A Versatile Guardian for Defense and Infrastructure
The widespread adoption of SecureSync is a testament to its modular and versatile design. The platform is not only a fixture in highly secure military environments but also a critical component in civilian infrastructure. Over 90% of U.S. 911 call centers, for instance, rely on Safran's timing technology to ensure coordinated emergency responses.
Its success stems from a multi-layered approach to resilience. The system can pull timing data from multiple GNSS constellations (GPS, Galileo, GLONASS, BeiDou) and incorporates various internal precision oscillators—from standard crystals to highly stable Rubidium atomic clocks—that can maintain accurate time for extended periods during a signal outage, a capability known as holdover.
For military applications, SecureSync's support for the encrypted, jam-resistant M-Code signal is paramount. M-Code provides authorized military users with a more robust and secure PNT signal, ensuring operational continuity in electronically contested environments. The system's ruggedized chassis is built to meet military environmental standards (MIL-STD-810F), making it suitable for deployment across all domains—land, air, and sea. This dual-use capability, protecting both the warfighter and the homeland's critical infrastructure, highlights the converging need for trustworthy timing across all sectors of national importance.
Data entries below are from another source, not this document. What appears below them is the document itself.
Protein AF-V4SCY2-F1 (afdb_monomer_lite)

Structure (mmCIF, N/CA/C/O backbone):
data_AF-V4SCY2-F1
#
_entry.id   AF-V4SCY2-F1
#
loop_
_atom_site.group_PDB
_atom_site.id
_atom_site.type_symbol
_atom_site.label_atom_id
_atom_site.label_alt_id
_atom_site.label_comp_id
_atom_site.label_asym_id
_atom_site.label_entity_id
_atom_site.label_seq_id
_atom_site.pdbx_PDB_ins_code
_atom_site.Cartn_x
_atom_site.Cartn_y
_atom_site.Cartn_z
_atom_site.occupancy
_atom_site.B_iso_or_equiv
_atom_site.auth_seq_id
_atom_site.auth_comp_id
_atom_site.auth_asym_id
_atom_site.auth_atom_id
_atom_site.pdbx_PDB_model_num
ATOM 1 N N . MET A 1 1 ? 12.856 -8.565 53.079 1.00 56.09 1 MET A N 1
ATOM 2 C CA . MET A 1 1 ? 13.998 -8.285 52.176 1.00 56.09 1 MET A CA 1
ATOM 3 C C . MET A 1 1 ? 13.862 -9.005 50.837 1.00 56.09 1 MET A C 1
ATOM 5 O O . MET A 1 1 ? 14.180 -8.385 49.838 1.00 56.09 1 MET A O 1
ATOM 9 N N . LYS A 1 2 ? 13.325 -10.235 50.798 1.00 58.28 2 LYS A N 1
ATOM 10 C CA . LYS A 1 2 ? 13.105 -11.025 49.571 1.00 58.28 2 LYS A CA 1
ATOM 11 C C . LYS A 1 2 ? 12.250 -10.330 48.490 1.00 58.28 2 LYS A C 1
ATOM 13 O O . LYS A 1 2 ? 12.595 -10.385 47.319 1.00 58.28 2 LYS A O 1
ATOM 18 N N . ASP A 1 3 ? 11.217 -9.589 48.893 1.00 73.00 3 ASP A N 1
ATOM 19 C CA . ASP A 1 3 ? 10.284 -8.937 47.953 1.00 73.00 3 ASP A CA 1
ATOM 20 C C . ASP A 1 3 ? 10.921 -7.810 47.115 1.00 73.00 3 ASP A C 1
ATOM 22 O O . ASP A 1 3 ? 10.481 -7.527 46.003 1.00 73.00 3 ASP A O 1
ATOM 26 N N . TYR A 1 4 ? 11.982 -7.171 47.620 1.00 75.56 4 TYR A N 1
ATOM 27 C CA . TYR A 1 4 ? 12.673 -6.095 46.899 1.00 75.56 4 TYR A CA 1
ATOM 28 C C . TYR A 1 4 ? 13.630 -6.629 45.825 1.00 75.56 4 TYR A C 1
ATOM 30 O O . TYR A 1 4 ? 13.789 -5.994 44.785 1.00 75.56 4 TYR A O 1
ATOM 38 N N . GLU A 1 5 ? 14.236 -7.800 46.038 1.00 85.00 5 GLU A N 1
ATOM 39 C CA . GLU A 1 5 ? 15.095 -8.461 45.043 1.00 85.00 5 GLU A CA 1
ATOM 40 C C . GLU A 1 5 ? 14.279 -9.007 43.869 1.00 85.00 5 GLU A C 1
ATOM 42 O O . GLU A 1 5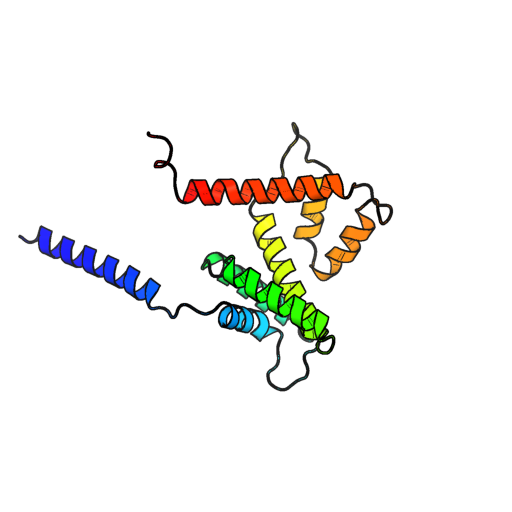 ? 14.688 -8.901 42.711 1.00 85.00 5 GLU A O 1
ATOM 47 N N . GLU A 1 6 ? 13.095 -9.548 44.154 1.00 84.94 6 GLU A N 1
ATOM 48 C CA . GLU A 1 6 ? 12.184 -10.057 43.130 1.00 84.94 6 GLU A CA 1
ATOM 49 C C . GLU A 1 6 ? 11.641 -8.911 42.265 1.00 84.94 6 GLU A C 1
ATOM 51 O O . GLU A 1 6 ? 11.626 -8.994 41.033 1.00 84.94 6 GLU A O 1
ATOM 56 N N . LEU A 1 7 ? 11.305 -7.782 42.902 1.00 85.94 7 LEU A N 1
ATOM 57 C CA . LEU A 1 7 ? 10.914 -6.564 42.202 1.00 85.94 7 LEU A CA 1
ATOM 58 C C . LEU A 1 7 ? 12.055 -6.004 41.342 1.00 85.94 7 LEU A C 1
ATOM 60 O O . LEU A 1 7 ? 11.830 -5.700 40.173 1.00 85.94 7 LEU A O 1
ATOM 64 N N . ALA A 1 8 ? 13.273 -5.903 41.881 1.00 87.62 8 ALA A N 1
ATOM 65 C CA . ALA A 1 8 ? 14.438 -5.419 41.137 1.00 87.62 8 ALA A CA 1
ATOM 66 C C . ALA A 1 8 ? 14.743 -6.298 39.912 1.00 87.62 8 ALA A C 1
ATOM 68 O O . ALA A 1 8 ? 15.026 -5.780 38.833 1.00 87.62 8 ALA A O 1
ATOM 69 N N . THR A 1 9 ? 14.603 -7.618 40.054 1.00 87.31 9 THR A N 1
ATOM 70 C CA . THR A 1 9 ? 14.757 -8.582 38.955 1.00 87.31 9 THR A CA 1
ATOM 71 C C . THR A 1 9 ? 13.689 -8.379 37.880 1.00 87.31 9 THR A C 1
ATOM 73 O O . THR A 1 9 ? 13.990 -8.365 36.687 1.00 87.31 9 THR A O 1
ATOM 76 N N . SER A 1 10 ? 12.436 -8.171 38.287 1.00 84.94 10 SER A N 1
ATOM 77 C CA . SER A 1 10 ? 11.329 -7.912 37.364 1.00 84.94 10 SER A CA 1
ATOM 78 C C . SER A 1 10 ? 11.512 -6.591 36.607 1.00 84.94 10 SER A C 1
ATOM 80 O O . SER A 1 10 ? 11.347 -6.544 35.389 1.00 84.94 10 SER A O 1
ATOM 82 N N . VAL A 1 11 ? 11.949 -5.535 37.303 1.00 87.75 11 VAL A N 1
ATOM 83 C CA . VAL A 1 11 ? 12.274 -4.236 36.695 1.00 87.75 11 VAL A CA 1
ATOM 84 C C . VAL A 1 11 ? 13.429 -4.371 35.702 1.00 87.75 11 VAL A C 1
ATOM 86 O O . VAL A 1 11 ? 13.298 -3.893 34.579 1.00 87.75 11 VAL A O 1
ATOM 89 N N . MET A 1 12 ? 14.513 -5.065 36.058 1.00 87.56 12 MET A N 1
ATOM 90 C CA . MET A 1 12 ? 15.643 -5.304 35.149 1.00 87.56 12 MET A CA 1
ATOM 91 C C . MET A 1 12 ? 15.223 -6.082 33.903 1.00 87.56 12 MET A C 1
ATOM 93 O O . MET A 1 12 ? 15.592 -5.693 32.806 1.00 87.56 12 MET A O 1
ATOM 97 N N . ASN A 1 13 ? 14.377 -7.107 34.034 1.00 81.38 13 ASN A N 1
ATOM 98 C CA . ASN A 1 13 ? 13.865 -7.856 32.883 1.00 81.38 13 ASN A CA 1
ATOM 99 C C . ASN A 1 13 ? 12.984 -6.998 31.959 1.00 81.38 13 ASN A C 1
ATOM 101 O O . ASN A 1 13 ? 12.984 -7.194 30.742 1.00 81.38 13 ASN A O 1
ATOM 105 N N . ILE A 1 14 ? 12.215 -6.055 32.515 1.00 83.56 14 ILE A N 1
ATOM 106 C CA . ILE A 1 14 ? 11.430 -5.097 31.724 1.00 83.56 14 ILE A CA 1
ATOM 107 C C . ILE A 1 14 ? 12.365 -4.115 31.017 1.00 83.56 14 ILE A C 1
ATOM 109 O O . ILE A 1 14 ? 12.200 -3.891 29.820 1.00 83.56 14 ILE A O 1
ATOM 113 N N . VAL A 1 15 ? 13.355 -3.567 31.726 1.00 82.44 15 VAL A N 1
ATOM 114 C CA . VAL A 1 15 ? 14.356 -2.658 31.153 1.00 82.44 15 VAL A CA 1
ATOM 115 C C . VAL A 1 15 ? 15.142 -3.360 30.052 1.00 82.44 15 VAL A C 1
ATOM 117 O O . VAL A 1 15 ? 15.224 -2.814 28.961 1.00 82.44 15 VAL A O 1
ATOM 120 N N . ASP A 1 16 ? 15.618 -4.586 30.268 1.00 74.50 16 ASP A N 1
ATOM 121 C CA . ASP A 1 16 ? 16.327 -5.369 29.254 1.00 74.50 16 ASP A CA 1
ATOM 122 C C . ASP A 1 16 ? 15.454 -5.634 28.036 1.00 74.50 16 ASP A C 1
ATOM 124 O O . ASP A 1 16 ? 15.926 -5.478 26.916 1.00 74.50 16 ASP A O 1
ATOM 128 N N . ARG A 1 17 ? 14.169 -5.963 28.218 1.00 68.81 17 ARG A N 1
ATOM 129 C CA . ARG A 1 17 ? 13.237 -6.121 27.093 1.00 68.81 17 ARG A CA 1
ATOM 130 C C . ARG A 1 17 ? 13.007 -4.816 26.338 1.00 68.81 17 ARG A C 1
ATOM 132 O O . ARG A 1 17 ? 12.935 -4.848 25.116 1.00 68.81 17 ARG A O 1
ATOM 139 N N . VAL A 1 18 ? 12.901 -3.680 27.028 1.00 69.81 18 VAL A N 1
ATOM 140 C CA . VAL A 1 18 ? 12.747 -2.359 26.394 1.00 69.81 18 VAL A CA 1
ATOM 141 C C . VAL A 1 18 ? 14.028 -1.964 25.663 1.00 69.81 18 VAL A C 1
ATOM 143 O O . VAL A 1 18 ? 13.963 -1.554 24.508 1.00 69.81 18 VAL A O 1
ATOM 146 N N . VAL A 1 19 ? 15.191 -2.146 26.289 1.00 72.12 19 VAL A N 1
ATOM 147 C CA . VAL A 1 19 ? 16.506 -1.867 25.702 1.00 72.12 19 VAL A CA 1
ATOM 148 C C . VAL A 1 19 ? 16.750 -2.771 24.502 1.00 72.12 19 VAL A C 1
ATOM 150 O O . VAL A 1 19 ? 17.105 -2.257 23.453 1.00 72.12 19 VAL A O 1
ATOM 153 N N . HIS A 1 20 ? 16.484 -4.076 24.590 1.00 58.25 20 HIS A N 1
ATOM 154 C CA . HIS A 1 20 ? 16.630 -4.997 23.458 1.00 58.25 20 HIS A CA 1
ATOM 155 C C . HIS A 1 20 ? 15.656 -4.662 22.327 1.00 58.25 20 HIS A C 1
ATOM 157 O O . HIS A 1 20 ? 16.076 -4.623 21.178 1.00 58.25 20 HIS A O 1
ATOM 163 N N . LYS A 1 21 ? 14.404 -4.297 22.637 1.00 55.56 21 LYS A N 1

The Future Frontier: Picoseconds and Quantum Clocks
While the 50,000th SecureSync unit marks a major achievement, Safran is already focused on the next generation of timing technology, where the battle for precision will be fought at the quantum and picosecond level. The company is actively investing in two key areas that promise to revolutionize A-PNT.
The first is White Rabbit, an open-standard technology born out of CERN, the European Organization for Nuclear Research. It leverages standard Ethernet networking to synchronize thousands of devices with picosecond-level precision—a thousand times more accurate than a nanosecond. For defense, this could enable new capabilities like highly distributed radar arrays that act as a single, cohesive sensor and even more secure, frequency-hopping communication systems.
Even more transformative is the company's work in quantum timing. Quantum sensors and clocks operate by measuring the fundamental properties of atoms, providing a source of PNT that is completely independent of external signals like GPS. This technology holds the key to true navigation and timing assurance in environments where GPS is permanently denied, such as underwater or deep underground. Through programs like DARPA's Robust Quantum Sensor (RoQS) initiative and strategic collaborations with quantum technology firms like Infleqtion, Safran is developing miniaturized quantum devices that could one day be integrated into everything from individual soldier systems to hypersonic missiles.
This forward-looking investment signals a strategic understanding that the race for PNT superiority is relentless. As adversaries develop more sophisticated methods to disrupt GPS, the development of resilient, multi-layered, and ultimately GPS-independent timing solutions is not just an engineering challenge—it is a national security imperative. The journey from the first timing device to the 50,000th SecureSync reflects a half-century of innovation, but the push toward quantum horizons shows the mission to secure time is just beginning.